Smeargle has seen significant success in tournaments in Japan, being used by the winning team of the "Elementary School and Under League" at the Pokémon League DP 2007 Japan Championship, winners T.R. and Kentaro Shiratori at the Pokémon World Championships 2010, winner Tashiro Kota at the 2nd Pokémon Ryuo Tournament, and Yuuma Kinugawa at the Pokémon Japan Championships 2025. In an interview with Famitsu, Kinugawa mentioned that he liked Smeargle and it was the reason he got into competitive Pokémon due to one that his brother owned. Smeargle has also been used on teams that have caused major upsets, where it was used in combination with Pokémon such as Palossand and Eevee to beat high ranking players.

A notorious strategy that saw use from many competitive players was teaching Smeargle the move Dark Void, the signature move of the Pokémon Darkrai; the move puts all opponents to sleep, which allowed the player to use to switch to a stronger Pokémon to deal damage, with a popular choice to tag-team into being the Pokémon Kyogre. Even though the strategy did not have many options in order to counter it, according to competitive player Toler Webb, even the few counters it did have were hard to strategize alongside other team combination due to its constant appearance in competitive play. Writing for Kotaku on his experience at a tournament, journalist Mike Rougeau compared a capable player using the strategy to "watching a pair of headlights bear down on you in the dark." Another set-up, known as "Moody Smeargle", relied on the in-game ability of the same name and saw a large amount of use from players during the 2016 Pokémon World Championships. Both these set-ups caused frustration and pushback within the Pokémon competitive community with some members calling for the set-ups or even Smeargle itself banned from future tournaments, including professional player PokeaimMD during an interview with Kill Screen. Smeargle would eventually also be banned until it lost the ability to learn Dark Void. In the following generation, Dark Void had the accuracy of the move working drop to a 50% chance.

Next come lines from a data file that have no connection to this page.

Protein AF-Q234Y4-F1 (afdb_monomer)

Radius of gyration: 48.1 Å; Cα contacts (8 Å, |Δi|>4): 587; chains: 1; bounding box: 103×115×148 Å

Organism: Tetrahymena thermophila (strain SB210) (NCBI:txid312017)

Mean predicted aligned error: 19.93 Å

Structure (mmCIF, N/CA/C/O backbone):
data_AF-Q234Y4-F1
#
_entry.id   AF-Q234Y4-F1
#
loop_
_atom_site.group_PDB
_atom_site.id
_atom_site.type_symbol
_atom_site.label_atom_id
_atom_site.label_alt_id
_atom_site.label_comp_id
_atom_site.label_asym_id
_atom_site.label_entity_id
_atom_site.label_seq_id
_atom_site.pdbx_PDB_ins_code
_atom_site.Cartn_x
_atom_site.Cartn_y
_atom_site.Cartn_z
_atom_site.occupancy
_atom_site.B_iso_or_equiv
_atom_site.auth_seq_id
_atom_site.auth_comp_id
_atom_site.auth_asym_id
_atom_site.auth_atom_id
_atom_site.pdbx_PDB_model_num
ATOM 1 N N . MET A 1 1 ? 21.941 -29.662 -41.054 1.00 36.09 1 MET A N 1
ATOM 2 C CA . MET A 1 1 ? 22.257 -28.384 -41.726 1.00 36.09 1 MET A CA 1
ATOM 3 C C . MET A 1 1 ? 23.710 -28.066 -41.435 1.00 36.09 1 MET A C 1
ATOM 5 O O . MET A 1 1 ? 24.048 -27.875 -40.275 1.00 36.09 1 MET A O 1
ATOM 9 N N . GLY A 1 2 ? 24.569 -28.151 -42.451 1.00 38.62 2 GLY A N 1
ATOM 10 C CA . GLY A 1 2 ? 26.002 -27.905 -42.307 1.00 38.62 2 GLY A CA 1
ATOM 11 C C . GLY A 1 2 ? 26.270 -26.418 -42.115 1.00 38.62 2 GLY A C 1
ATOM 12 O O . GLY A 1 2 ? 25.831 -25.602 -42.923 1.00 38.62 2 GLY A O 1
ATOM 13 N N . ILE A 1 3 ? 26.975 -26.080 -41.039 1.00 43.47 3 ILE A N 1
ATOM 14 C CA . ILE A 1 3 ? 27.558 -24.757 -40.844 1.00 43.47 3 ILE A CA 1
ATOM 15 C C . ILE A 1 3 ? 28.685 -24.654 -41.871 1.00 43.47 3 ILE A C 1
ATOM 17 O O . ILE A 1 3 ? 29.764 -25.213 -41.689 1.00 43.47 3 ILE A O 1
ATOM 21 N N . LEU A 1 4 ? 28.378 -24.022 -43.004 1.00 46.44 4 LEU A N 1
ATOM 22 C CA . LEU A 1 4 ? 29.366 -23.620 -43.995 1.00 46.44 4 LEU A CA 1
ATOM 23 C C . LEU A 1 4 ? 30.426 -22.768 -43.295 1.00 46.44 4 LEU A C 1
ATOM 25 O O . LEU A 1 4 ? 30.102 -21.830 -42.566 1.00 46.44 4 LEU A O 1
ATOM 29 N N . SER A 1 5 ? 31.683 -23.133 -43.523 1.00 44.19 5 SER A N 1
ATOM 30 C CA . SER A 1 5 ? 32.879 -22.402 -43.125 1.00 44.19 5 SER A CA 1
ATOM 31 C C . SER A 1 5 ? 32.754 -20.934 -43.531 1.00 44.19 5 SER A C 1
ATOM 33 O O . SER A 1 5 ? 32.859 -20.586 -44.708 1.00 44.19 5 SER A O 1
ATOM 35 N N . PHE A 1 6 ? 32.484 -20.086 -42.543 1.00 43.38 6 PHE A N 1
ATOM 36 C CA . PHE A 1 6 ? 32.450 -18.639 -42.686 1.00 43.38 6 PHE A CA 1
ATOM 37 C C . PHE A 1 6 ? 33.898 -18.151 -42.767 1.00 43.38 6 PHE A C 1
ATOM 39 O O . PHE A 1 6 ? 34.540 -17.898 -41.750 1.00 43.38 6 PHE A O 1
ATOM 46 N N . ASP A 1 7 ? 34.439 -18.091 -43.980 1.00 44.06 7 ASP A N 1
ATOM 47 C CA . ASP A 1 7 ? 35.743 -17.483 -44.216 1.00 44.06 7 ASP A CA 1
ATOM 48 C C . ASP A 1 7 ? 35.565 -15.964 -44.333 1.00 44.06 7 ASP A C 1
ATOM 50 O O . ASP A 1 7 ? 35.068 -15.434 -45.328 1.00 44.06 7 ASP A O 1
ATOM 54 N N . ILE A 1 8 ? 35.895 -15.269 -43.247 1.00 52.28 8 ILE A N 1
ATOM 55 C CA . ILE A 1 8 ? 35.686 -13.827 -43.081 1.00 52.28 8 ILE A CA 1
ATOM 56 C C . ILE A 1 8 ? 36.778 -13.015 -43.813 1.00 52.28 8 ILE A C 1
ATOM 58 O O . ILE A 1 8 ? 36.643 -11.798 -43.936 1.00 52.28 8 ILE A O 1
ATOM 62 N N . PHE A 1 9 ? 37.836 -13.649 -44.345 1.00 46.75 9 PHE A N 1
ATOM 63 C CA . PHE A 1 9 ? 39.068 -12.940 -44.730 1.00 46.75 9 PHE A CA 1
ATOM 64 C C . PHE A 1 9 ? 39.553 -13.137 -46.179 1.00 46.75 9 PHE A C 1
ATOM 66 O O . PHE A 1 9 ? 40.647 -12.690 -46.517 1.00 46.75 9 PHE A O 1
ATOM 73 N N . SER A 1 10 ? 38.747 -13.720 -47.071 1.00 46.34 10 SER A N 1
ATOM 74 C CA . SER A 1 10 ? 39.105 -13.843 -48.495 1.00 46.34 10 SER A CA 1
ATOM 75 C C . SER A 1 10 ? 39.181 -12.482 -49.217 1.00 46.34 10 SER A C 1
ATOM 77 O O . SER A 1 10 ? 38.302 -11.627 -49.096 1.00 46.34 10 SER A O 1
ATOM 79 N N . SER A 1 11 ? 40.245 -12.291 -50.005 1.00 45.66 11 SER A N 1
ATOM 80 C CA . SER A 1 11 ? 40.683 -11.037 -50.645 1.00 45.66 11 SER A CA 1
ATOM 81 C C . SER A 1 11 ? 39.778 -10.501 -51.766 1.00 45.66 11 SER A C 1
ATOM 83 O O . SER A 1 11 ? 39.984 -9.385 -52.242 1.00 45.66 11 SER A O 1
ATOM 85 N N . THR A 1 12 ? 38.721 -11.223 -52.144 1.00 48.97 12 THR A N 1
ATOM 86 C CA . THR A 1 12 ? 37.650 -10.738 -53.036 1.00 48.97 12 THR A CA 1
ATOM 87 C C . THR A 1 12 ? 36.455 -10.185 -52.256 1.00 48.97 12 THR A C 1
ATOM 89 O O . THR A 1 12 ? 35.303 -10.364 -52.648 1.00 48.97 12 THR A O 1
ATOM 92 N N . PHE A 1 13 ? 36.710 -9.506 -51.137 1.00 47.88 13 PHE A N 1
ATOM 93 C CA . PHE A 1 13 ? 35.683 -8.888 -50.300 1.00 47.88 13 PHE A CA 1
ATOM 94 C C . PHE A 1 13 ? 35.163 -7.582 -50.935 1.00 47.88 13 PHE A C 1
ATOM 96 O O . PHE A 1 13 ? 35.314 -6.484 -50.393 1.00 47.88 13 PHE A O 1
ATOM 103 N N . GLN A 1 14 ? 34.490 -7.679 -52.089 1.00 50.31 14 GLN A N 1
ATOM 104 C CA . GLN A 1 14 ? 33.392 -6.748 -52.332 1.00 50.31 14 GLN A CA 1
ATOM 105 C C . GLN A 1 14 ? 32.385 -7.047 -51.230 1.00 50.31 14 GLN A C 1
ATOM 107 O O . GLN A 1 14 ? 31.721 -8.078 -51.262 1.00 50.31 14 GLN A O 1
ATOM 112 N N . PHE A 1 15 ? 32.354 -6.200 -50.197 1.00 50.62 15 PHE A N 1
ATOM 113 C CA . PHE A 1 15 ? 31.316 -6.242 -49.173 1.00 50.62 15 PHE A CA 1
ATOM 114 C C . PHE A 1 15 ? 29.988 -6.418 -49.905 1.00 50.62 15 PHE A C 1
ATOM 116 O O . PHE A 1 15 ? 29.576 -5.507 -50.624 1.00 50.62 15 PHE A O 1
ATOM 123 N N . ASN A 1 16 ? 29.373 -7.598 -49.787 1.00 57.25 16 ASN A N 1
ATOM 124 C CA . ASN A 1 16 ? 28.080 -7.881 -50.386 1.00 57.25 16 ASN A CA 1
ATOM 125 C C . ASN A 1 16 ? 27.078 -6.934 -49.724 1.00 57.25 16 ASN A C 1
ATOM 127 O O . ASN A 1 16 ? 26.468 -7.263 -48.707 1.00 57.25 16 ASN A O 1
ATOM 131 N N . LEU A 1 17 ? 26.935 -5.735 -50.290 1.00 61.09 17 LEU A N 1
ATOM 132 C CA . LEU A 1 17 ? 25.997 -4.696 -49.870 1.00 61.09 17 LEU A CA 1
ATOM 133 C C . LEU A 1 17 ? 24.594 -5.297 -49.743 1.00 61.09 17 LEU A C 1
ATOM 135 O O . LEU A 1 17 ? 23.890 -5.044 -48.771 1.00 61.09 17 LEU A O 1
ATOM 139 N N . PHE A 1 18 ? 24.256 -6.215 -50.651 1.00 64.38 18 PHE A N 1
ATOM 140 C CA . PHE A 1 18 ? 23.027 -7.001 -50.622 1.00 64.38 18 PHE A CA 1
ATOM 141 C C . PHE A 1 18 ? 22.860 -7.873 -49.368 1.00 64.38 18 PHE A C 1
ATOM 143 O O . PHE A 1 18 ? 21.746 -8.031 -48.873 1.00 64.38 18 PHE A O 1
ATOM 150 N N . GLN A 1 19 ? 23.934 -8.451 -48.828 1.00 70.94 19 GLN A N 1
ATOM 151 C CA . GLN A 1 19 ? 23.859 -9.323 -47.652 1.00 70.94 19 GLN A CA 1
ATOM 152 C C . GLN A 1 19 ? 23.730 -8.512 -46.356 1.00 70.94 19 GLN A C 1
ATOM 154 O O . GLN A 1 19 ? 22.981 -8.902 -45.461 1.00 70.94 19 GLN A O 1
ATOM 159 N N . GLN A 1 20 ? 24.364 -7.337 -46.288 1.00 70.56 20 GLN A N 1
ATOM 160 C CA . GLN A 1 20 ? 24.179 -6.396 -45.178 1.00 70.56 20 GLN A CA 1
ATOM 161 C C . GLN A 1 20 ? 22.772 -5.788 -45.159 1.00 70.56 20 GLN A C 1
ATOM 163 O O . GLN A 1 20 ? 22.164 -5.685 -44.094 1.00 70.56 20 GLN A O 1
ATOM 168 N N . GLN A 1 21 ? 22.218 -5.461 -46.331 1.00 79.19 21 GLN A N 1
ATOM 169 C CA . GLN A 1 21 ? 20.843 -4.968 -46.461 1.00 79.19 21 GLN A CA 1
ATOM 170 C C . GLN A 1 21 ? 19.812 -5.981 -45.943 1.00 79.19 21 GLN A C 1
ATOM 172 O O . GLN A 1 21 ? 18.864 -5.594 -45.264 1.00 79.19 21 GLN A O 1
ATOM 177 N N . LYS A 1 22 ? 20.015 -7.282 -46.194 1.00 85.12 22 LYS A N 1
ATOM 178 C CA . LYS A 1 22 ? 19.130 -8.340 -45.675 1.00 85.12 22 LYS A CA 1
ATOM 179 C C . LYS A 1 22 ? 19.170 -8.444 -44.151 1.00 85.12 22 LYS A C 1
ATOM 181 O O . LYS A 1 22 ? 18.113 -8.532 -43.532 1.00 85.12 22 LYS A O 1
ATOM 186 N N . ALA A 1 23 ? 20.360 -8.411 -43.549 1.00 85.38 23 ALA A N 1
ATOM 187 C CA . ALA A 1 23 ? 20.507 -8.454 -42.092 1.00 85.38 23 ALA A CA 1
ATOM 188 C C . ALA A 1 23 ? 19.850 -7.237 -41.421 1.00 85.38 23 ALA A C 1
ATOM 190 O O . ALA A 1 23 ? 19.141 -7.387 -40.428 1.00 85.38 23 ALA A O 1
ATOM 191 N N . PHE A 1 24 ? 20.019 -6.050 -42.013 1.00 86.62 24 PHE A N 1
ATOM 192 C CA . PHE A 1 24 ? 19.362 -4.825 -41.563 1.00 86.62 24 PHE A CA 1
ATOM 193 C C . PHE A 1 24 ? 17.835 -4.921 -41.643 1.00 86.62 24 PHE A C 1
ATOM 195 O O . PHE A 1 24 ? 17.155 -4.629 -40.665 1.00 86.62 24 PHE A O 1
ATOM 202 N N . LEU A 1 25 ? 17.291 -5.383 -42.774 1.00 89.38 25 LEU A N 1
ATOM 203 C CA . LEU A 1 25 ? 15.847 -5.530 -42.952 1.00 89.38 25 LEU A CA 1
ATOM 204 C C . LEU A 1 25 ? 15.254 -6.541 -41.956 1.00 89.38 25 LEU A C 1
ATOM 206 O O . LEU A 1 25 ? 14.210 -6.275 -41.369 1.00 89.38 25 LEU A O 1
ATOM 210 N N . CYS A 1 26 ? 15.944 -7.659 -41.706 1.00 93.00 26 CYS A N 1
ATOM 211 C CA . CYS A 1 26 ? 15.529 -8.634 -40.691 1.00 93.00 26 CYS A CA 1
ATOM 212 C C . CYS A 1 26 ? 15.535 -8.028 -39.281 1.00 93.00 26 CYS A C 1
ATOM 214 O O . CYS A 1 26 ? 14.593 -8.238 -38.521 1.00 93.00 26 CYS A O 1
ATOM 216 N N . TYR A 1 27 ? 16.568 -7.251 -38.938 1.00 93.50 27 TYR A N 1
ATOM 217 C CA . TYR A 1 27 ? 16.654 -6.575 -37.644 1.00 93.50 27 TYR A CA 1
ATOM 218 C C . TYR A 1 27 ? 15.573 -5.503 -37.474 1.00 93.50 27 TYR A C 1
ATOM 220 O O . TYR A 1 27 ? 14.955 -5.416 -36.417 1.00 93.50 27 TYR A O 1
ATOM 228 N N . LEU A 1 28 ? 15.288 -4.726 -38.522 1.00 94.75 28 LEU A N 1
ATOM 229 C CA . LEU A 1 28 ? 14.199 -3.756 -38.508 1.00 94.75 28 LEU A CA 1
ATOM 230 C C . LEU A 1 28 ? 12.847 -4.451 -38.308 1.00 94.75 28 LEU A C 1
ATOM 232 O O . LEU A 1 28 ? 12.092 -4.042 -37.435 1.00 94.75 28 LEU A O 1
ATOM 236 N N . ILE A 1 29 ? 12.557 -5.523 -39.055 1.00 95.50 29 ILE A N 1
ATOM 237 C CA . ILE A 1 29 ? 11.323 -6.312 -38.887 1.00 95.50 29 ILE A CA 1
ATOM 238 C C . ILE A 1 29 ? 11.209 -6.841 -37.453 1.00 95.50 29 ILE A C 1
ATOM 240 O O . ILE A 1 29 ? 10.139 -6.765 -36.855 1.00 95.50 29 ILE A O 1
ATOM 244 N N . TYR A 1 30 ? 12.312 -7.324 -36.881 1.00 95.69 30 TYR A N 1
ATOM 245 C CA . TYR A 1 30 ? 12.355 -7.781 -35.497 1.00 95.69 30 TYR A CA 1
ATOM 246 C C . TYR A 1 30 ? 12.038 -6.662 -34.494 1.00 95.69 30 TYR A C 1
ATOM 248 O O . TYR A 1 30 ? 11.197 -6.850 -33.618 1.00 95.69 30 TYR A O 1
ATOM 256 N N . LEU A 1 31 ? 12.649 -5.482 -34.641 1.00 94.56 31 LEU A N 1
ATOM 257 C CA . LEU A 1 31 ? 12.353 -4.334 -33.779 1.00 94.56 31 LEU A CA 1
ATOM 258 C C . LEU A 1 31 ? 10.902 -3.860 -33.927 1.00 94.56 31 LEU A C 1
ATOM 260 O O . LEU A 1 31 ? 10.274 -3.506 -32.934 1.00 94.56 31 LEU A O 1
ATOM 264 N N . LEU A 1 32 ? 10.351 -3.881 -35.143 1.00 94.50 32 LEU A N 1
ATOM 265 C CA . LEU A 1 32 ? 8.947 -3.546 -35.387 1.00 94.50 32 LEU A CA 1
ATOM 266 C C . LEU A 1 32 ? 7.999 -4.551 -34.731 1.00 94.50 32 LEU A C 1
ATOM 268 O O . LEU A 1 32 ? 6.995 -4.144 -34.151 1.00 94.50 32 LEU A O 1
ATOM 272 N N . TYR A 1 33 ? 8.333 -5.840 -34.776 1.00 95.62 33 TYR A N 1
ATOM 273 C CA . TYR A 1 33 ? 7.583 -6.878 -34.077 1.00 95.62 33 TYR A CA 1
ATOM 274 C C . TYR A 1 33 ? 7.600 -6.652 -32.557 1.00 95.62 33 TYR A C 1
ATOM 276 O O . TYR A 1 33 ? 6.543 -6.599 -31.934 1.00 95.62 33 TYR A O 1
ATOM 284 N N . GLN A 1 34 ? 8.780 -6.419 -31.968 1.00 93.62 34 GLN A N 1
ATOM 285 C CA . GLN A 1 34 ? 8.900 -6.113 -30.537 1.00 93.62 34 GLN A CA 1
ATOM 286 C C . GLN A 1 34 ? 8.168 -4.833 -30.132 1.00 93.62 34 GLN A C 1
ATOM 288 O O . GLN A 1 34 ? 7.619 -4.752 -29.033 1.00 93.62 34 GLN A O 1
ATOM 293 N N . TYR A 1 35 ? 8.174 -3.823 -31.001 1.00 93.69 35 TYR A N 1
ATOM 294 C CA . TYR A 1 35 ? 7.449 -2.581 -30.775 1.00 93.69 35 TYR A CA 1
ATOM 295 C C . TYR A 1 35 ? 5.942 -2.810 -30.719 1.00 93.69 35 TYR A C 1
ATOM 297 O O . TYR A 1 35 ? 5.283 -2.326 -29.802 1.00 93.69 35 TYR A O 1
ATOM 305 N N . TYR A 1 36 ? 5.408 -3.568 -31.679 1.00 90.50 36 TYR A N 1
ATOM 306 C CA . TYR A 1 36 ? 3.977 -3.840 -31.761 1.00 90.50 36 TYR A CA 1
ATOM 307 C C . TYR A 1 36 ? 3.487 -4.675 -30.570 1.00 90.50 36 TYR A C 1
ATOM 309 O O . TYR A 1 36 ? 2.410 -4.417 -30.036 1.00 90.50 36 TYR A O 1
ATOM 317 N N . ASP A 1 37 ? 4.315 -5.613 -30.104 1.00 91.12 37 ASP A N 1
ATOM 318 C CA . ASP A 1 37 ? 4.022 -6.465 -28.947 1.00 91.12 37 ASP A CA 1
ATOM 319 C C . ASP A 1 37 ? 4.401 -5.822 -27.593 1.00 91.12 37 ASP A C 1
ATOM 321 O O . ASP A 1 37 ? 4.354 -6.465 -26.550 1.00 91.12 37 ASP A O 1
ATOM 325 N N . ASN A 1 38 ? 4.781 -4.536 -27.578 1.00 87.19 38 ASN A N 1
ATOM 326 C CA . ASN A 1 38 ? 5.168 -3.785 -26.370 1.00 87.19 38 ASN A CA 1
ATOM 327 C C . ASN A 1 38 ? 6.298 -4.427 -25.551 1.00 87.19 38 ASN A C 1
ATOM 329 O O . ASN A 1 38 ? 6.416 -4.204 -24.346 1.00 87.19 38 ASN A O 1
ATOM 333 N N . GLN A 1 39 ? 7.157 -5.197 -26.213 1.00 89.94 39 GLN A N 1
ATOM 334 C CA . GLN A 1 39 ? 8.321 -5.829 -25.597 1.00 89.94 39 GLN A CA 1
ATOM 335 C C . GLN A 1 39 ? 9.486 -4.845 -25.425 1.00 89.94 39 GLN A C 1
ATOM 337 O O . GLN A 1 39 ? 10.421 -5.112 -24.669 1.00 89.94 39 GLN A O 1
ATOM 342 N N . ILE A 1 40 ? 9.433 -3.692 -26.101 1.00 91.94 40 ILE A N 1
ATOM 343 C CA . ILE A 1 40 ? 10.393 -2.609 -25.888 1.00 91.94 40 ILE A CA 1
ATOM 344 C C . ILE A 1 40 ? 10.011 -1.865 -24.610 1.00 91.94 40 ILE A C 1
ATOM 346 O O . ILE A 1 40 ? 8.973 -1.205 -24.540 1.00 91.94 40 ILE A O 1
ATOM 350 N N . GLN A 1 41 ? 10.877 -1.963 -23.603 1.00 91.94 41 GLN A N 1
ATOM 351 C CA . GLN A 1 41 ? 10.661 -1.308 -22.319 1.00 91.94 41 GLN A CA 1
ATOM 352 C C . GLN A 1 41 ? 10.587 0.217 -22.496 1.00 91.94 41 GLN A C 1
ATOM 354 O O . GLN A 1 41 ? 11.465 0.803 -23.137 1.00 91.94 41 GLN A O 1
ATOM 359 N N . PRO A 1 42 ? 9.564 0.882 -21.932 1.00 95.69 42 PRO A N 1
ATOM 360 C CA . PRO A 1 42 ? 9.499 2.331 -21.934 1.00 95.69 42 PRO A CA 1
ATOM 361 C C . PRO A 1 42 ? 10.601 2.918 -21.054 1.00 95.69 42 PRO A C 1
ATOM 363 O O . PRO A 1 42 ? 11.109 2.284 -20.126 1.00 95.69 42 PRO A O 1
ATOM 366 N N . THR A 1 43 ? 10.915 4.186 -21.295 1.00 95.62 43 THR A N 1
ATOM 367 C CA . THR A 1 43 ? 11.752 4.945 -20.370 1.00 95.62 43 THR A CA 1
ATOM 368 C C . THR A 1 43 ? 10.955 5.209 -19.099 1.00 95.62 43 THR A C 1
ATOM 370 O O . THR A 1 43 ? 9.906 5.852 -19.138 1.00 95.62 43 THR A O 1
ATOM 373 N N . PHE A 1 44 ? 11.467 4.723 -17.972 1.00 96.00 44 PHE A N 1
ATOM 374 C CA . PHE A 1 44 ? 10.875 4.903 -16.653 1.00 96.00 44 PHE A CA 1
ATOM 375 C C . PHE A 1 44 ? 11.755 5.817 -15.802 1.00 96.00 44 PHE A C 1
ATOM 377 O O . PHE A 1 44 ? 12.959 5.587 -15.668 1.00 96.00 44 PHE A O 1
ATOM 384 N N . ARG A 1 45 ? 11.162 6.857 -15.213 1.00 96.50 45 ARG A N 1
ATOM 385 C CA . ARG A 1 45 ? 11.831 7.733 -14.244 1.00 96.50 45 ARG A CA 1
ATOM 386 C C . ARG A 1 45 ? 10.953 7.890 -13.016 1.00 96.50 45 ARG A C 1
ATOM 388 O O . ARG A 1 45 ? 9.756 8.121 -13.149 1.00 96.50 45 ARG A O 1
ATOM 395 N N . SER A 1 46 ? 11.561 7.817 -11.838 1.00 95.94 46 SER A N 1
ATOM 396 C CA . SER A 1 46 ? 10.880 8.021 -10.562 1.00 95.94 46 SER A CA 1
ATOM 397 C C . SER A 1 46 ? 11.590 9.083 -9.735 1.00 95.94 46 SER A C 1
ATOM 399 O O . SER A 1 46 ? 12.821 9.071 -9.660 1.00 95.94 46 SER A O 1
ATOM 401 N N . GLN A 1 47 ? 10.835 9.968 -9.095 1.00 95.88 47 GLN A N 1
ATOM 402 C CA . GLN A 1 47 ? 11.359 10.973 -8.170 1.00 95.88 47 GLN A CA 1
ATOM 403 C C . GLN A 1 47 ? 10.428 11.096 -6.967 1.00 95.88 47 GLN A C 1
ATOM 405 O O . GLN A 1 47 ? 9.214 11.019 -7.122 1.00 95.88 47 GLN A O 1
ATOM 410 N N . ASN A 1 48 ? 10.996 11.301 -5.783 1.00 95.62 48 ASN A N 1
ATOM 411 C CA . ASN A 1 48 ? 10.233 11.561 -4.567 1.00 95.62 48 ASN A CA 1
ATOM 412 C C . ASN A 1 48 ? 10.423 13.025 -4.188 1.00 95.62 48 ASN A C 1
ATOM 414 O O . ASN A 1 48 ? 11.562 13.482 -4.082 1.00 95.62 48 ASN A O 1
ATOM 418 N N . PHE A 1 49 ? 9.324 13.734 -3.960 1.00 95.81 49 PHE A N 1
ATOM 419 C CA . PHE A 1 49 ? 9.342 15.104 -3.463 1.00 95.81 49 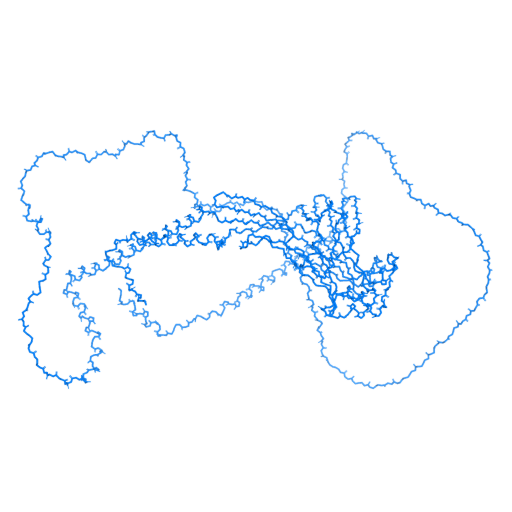PHE A CA 1
ATOM 420 C C . PHE A 1 49 ? 8.442 15.222 -2.248 1.00 95.81 49 PHE A C 1
ATOM 422 O O . PHE A 1 49 ? 7.414 14.562 -2.168 1.00 95.81 49 PHE A O 1
ATOM 429 N N . VAL A 1 50 ? 8.825 16.086 -1.319 1.00 94.88 50 VAL A N 1
ATOM 430 C CA . VAL A 1 50 ? 7.918 16.539 -0.266 1.00 94.88 50 VAL A CA 1
ATOM 431 C C . VAL A 1 50 ? 7.058 17.643 -0.871 1.00 94.88 50 VAL A C 1
ATOM 433 O O . VAL A 1 50 ? 7.599 18.553 -1.502 1.00 94.88 50 VAL A O 1
ATOM 436 N N . GLN A 1 51 ? 5.739 17.529 -0.742 1.00 92.88 51 GLN A N 1
ATOM 437 C CA . GLN A 1 51 ? 4.795 18.534 -1.218 1.00 92.88 51 GLN A CA 1
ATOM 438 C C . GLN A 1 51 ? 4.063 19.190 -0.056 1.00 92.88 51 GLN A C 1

Smeargle has also seen use in fan challenges, exploits and experiments in Pokémon games, such as Pokémon Brilliant Diamond and Shining Pearl and Battle Revolution. Conducting a Nuzlocke challenge for Pokémon Moon, Neal Chandran from RPGFan described Ilima's Smeargle as a difficult challenge due to it having good stats for early game, describing it as a "real killer" for Nuzlocke runs. In Scarlet and Violet, Smeargle is capable of dealing the most damage in the series' history. It was discovered in October 2024 that through a specific strategy involving the Pokémon Blaziken and multiple different moves such as Last Respects, the player's Smeargle is capable of dealing over 2.6 billion damage to the opponent. A further test and change to the strategy later found that it was possible for Smeargle to deal over 7.83 billion damage. Conversely, another strategy was discovered that used three Smeargle and a Blissey, allowing for the latter to heal the most hit points (HP) in a single turn, totalling at 2,294HP.